■ Your objective
Below are entries. Reproduce exactly the lines between the line holding "ATOM 137 C C" and the line holding "ATOM 189 O O", inclusive, and only those.

■ Data
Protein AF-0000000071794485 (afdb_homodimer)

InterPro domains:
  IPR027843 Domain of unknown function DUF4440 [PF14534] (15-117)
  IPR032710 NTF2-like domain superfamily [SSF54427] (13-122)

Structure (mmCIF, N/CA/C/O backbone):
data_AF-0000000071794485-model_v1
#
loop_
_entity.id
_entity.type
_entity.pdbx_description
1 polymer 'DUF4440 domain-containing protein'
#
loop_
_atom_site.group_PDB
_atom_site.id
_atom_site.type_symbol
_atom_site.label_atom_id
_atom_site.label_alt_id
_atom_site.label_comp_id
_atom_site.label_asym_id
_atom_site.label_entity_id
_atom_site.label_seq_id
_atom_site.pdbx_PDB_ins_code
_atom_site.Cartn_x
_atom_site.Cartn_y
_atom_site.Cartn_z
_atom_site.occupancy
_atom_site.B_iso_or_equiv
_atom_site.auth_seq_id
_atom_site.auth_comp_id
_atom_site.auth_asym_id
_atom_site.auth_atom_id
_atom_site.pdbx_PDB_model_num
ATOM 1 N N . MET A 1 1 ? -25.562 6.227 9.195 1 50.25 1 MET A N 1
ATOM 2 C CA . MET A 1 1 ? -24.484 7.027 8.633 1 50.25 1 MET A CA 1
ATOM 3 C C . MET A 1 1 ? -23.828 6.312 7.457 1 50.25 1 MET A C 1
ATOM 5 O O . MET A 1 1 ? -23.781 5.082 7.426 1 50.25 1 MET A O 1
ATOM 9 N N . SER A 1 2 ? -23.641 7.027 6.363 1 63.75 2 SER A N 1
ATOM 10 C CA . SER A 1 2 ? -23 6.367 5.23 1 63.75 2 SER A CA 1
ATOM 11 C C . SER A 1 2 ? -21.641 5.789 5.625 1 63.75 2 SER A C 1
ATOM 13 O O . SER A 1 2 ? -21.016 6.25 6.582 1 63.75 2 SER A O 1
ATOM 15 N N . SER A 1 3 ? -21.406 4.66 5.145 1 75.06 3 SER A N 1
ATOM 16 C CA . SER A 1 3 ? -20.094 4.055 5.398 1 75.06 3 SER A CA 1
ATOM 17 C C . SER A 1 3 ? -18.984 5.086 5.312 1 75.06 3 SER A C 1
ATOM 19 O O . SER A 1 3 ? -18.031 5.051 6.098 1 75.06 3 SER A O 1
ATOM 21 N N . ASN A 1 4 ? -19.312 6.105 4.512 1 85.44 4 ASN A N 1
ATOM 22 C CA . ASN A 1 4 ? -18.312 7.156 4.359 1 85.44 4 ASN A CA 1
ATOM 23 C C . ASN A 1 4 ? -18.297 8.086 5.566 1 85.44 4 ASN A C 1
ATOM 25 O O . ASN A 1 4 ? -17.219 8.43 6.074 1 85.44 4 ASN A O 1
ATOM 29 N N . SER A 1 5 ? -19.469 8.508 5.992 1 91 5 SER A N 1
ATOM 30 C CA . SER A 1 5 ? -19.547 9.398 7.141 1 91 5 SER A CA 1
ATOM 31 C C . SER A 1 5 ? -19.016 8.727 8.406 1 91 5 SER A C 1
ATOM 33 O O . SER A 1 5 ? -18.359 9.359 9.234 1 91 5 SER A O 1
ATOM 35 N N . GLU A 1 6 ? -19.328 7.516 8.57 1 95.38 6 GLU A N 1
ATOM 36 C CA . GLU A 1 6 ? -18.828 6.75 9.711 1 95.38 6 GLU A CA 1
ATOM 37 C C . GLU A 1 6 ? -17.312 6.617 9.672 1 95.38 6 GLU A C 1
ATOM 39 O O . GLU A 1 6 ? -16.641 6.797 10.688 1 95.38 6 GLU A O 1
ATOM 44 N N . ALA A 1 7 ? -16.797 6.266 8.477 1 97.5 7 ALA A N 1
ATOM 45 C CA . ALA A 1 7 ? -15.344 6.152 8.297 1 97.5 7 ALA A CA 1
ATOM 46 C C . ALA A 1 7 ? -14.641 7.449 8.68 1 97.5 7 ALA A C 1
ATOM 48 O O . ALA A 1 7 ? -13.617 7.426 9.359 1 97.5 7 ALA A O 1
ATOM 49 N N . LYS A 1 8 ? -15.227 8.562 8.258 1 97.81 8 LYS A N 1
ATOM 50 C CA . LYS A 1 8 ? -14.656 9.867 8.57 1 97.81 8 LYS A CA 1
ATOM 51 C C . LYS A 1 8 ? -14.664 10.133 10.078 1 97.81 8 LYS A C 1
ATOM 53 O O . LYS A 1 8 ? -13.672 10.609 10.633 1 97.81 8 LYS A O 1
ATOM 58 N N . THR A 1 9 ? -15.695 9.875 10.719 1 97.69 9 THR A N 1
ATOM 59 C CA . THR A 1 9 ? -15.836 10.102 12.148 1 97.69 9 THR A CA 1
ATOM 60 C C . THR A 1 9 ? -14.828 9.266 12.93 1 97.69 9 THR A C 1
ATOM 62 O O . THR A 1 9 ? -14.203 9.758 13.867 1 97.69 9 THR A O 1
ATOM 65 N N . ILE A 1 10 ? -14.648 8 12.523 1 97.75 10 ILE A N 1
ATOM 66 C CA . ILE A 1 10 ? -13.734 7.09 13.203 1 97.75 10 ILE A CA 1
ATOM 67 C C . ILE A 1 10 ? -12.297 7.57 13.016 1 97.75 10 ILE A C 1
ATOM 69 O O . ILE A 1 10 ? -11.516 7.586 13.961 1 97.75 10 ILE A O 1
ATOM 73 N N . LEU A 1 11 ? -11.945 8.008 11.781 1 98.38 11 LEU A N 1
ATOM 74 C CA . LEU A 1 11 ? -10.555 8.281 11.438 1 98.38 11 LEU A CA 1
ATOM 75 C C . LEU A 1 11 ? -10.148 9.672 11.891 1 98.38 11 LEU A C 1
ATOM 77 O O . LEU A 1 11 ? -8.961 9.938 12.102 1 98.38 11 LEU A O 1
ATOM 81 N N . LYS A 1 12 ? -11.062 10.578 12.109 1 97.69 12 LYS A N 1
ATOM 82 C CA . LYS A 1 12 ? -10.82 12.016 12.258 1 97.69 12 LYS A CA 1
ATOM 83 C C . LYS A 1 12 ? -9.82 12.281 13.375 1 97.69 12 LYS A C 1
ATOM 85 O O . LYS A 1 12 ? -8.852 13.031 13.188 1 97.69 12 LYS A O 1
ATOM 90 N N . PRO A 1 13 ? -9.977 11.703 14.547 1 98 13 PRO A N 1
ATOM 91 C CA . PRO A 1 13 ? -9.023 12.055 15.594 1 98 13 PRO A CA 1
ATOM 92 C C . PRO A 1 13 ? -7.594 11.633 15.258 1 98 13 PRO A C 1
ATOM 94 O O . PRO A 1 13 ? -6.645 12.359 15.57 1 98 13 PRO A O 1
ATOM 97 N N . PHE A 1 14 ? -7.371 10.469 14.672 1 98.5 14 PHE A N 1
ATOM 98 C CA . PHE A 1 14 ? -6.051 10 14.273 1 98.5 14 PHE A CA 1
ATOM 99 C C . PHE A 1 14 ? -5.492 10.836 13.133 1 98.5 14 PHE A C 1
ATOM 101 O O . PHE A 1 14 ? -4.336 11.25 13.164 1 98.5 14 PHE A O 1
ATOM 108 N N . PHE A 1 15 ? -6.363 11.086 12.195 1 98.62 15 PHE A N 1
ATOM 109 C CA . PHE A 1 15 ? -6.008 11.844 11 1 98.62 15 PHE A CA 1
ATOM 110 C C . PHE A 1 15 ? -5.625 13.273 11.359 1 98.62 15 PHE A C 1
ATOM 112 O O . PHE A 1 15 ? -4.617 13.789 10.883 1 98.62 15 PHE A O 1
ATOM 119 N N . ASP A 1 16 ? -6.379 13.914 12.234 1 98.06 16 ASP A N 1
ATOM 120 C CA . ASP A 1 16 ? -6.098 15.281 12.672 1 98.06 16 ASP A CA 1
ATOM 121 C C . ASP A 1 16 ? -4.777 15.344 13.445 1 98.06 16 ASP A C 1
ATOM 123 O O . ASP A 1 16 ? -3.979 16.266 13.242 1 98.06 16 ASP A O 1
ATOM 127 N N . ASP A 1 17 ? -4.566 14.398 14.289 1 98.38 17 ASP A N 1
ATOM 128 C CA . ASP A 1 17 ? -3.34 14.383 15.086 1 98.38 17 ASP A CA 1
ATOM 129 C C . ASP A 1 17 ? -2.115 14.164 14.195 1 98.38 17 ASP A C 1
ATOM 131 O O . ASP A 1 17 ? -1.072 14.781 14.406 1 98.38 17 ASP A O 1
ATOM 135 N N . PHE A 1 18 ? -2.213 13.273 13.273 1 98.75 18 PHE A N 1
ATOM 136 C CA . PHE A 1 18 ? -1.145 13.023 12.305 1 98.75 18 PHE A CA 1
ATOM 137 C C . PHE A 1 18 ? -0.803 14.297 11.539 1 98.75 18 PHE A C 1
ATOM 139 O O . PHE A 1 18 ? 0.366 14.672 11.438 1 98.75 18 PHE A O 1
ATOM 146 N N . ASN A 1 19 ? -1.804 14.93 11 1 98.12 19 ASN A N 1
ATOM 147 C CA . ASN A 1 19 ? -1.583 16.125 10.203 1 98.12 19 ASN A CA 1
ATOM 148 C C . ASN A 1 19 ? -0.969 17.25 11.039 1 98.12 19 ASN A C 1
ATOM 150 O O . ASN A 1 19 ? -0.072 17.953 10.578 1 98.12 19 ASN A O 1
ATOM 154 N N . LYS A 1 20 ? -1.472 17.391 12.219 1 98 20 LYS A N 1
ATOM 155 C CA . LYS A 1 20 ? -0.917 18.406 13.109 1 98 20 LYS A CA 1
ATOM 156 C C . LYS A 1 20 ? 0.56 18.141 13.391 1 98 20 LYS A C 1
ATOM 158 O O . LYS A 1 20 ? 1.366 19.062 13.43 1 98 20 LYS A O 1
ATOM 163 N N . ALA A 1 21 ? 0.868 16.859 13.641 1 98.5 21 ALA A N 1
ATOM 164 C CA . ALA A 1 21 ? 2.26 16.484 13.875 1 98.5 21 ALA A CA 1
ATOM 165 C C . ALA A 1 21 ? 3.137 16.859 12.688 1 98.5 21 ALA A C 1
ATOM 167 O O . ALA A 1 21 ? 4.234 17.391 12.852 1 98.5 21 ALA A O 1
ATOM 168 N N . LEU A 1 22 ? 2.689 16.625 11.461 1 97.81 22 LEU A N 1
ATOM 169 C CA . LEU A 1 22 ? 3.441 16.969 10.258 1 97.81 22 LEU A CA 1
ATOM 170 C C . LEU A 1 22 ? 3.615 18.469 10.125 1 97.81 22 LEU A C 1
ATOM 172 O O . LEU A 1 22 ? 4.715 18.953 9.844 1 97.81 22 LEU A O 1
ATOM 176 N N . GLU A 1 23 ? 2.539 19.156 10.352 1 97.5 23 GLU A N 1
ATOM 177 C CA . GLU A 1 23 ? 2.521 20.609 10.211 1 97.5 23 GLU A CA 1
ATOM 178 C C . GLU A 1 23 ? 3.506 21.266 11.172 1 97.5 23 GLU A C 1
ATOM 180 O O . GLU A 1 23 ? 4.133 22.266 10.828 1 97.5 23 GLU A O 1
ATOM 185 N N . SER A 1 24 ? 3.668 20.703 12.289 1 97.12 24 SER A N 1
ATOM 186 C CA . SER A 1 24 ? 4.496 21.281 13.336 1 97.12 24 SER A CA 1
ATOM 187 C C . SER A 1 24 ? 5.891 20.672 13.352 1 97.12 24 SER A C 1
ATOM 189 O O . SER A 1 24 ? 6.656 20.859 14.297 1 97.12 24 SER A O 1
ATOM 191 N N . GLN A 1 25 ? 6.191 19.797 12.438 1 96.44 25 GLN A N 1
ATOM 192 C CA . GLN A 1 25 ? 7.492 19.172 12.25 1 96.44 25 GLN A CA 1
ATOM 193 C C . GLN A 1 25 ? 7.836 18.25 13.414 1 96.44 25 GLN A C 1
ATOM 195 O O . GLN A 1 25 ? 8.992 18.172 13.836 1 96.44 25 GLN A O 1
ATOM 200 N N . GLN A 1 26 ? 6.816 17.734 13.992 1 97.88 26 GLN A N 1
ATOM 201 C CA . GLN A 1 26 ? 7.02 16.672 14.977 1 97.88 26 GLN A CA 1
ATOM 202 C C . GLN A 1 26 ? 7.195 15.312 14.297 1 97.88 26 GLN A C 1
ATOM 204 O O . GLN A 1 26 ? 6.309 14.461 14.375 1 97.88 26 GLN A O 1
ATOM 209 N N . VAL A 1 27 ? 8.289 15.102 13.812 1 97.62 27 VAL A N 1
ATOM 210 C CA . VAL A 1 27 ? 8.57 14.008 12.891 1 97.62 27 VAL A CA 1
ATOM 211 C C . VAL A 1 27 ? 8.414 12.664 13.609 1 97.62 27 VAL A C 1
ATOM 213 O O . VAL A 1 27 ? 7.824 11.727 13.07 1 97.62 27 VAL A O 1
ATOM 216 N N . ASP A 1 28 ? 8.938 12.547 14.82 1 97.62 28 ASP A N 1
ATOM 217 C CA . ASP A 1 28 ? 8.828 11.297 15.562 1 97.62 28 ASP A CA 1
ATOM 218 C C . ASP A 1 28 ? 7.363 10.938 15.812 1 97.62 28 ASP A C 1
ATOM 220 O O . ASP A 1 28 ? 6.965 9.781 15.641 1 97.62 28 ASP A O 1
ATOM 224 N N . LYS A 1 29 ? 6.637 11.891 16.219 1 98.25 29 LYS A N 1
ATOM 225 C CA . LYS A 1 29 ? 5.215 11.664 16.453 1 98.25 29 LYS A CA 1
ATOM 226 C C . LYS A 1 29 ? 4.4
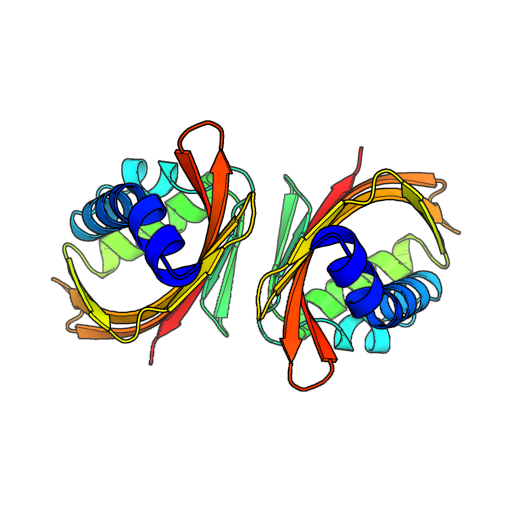92 11.258 15.18 1 98.25 29 LYS A C 1
ATOM 228 O O . LYS A 1 29 ? 3.672 10.344 15.188 1 98.25 29 LYS A O 1
ATOM 233 N N . ALA A 1 30 ? 4.746 11.961 14.094 1 98.62 30 ALA A N 1
ATOM 234 C CA . ALA A 1 30 ? 4.137 11.617 12.805 1 98.62 30 ALA A CA 1
ATOM 235 C C . ALA A 1 30 ? 4.512 10.203 12.383 1 98.62 30 ALA A C 1
ATOM 237 O O . ALA A 1 30 ? 3.66 9.438 11.922 1 98.62 30 ALA A O 1
ATOM 238 N N . ALA A 1 31 ? 5.789 9.867 12.57 1 98.62 31 ALA A N 1
ATOM 239 C CA . ALA A 1 31 ? 6.281 8.547 12.172 1 98.62 31 ALA A CA 1
ATOM 240 C C . ALA A 1 31 ? 5.582 7.441 12.953 1 98.62 31 ALA A C 1
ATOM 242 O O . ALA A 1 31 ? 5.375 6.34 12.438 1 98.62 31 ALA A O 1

■ Exercise solution
ATOM 137 C C . PHE A 1 18 ? -0.803 14.297 11.539 1 98.75 18 PHE A C 1
ATOM 139 O O . PHE A 1 18 ? 0.366 14.672 11.438 1 98.75 18 PHE A O 1
ATOM 146 N N . ASN A 1 19 ? -1.804 14.93 11 1 98.12 19 ASN A N 1
ATOM 147 C CA . ASN A 1 19 ? -1.583 16.125 10.203 1 98.12 19 ASN A CA 1
ATOM 148 C C . ASN A 1 19 ? -0.969 17.25 11.039 1 98.12 19 ASN A C 1
ATOM 150 O O . ASN A 1 19 ? -0.072 17.953 10.578 1 98.12 19 ASN A O 1
ATOM 154 N N . LYS A 1 20 ? -1.472 17.391 12.219 1 98 20 LYS A N 1
ATOM 155 C CA . LYS A 1 20 ? -0.917 18.406 13.109 1 98 20 LYS A CA 1
ATOM 156 C C . LYS A 1 20 ? 0.56 18.141 13.391 1 98 20 LYS A C 1
ATOM 158 O O . LYS A 1 20 ? 1.366 19.062 13.43 1 98 20 LYS A O 1
ATOM 163 N N . ALA A 1 21 ? 0.868 16.859 13.641 1 98.5 21 ALA A N 1
ATOM 164 C CA . ALA A 1 21 ? 2.26 16.484 13.875 1 98.5 21 ALA A CA 1
ATOM 165 C C . ALA A 1 21 ? 3.137 16.859 12.688 1 98.5 21 ALA A C 1
ATOM 167 O O . ALA A 1 21 ? 4.234 17.391 12.852 1 98.5 21 ALA A O 1
ATOM 168 N N . LEU A 1 22 ? 2.689 16.625 11.461 1 97.81 22 LEU A N 1
ATOM 169 C CA . LEU A 1 22 ? 3.441 16.969 10.258 1 97.81 22 LEU A CA 1
ATOM 170 C C . LEU A 1 22 ? 3.615 18.469 10.125 1 97.81 22 LEU A C 1
ATOM 172 O O . LEU A 1 22 ? 4.715 18.953 9.844 1 97.81 22 LEU A O 1
ATOM 176 N N . GLU A 1 23 ? 2.539 19.156 10.352 1 97.5 23 GLU A N 1
ATOM 177 C CA . GLU A 1 23 ? 2.521 20.609 10.211 1 97.5 23 GLU A CA 1
ATOM 178 C C . GLU A 1 23 ? 3.506 21.266 11.172 1 97.5 23 GLU A C 1
ATOM 180 O O . GLU A 1 23 ? 4.133 22.266 10.828 1 97.5 23 GLU A O 1
ATOM 185 N N . SER A 1 24 ? 3.668 20.703 12.289 1 97.12 24 SER A N 1
ATOM 186 C CA . SER A 1 24 ? 4.496 21.281 13.336 1 97.12 24 SER A CA 1
ATOM 187 C C . SER A 1 24 ? 5.891 20.672 13.352 1 97.12 24 SER A C 1
ATOM 189 O O . SER A 1 24 ? 6.656 20.859 14.297 1 97.12 24 SER A O 1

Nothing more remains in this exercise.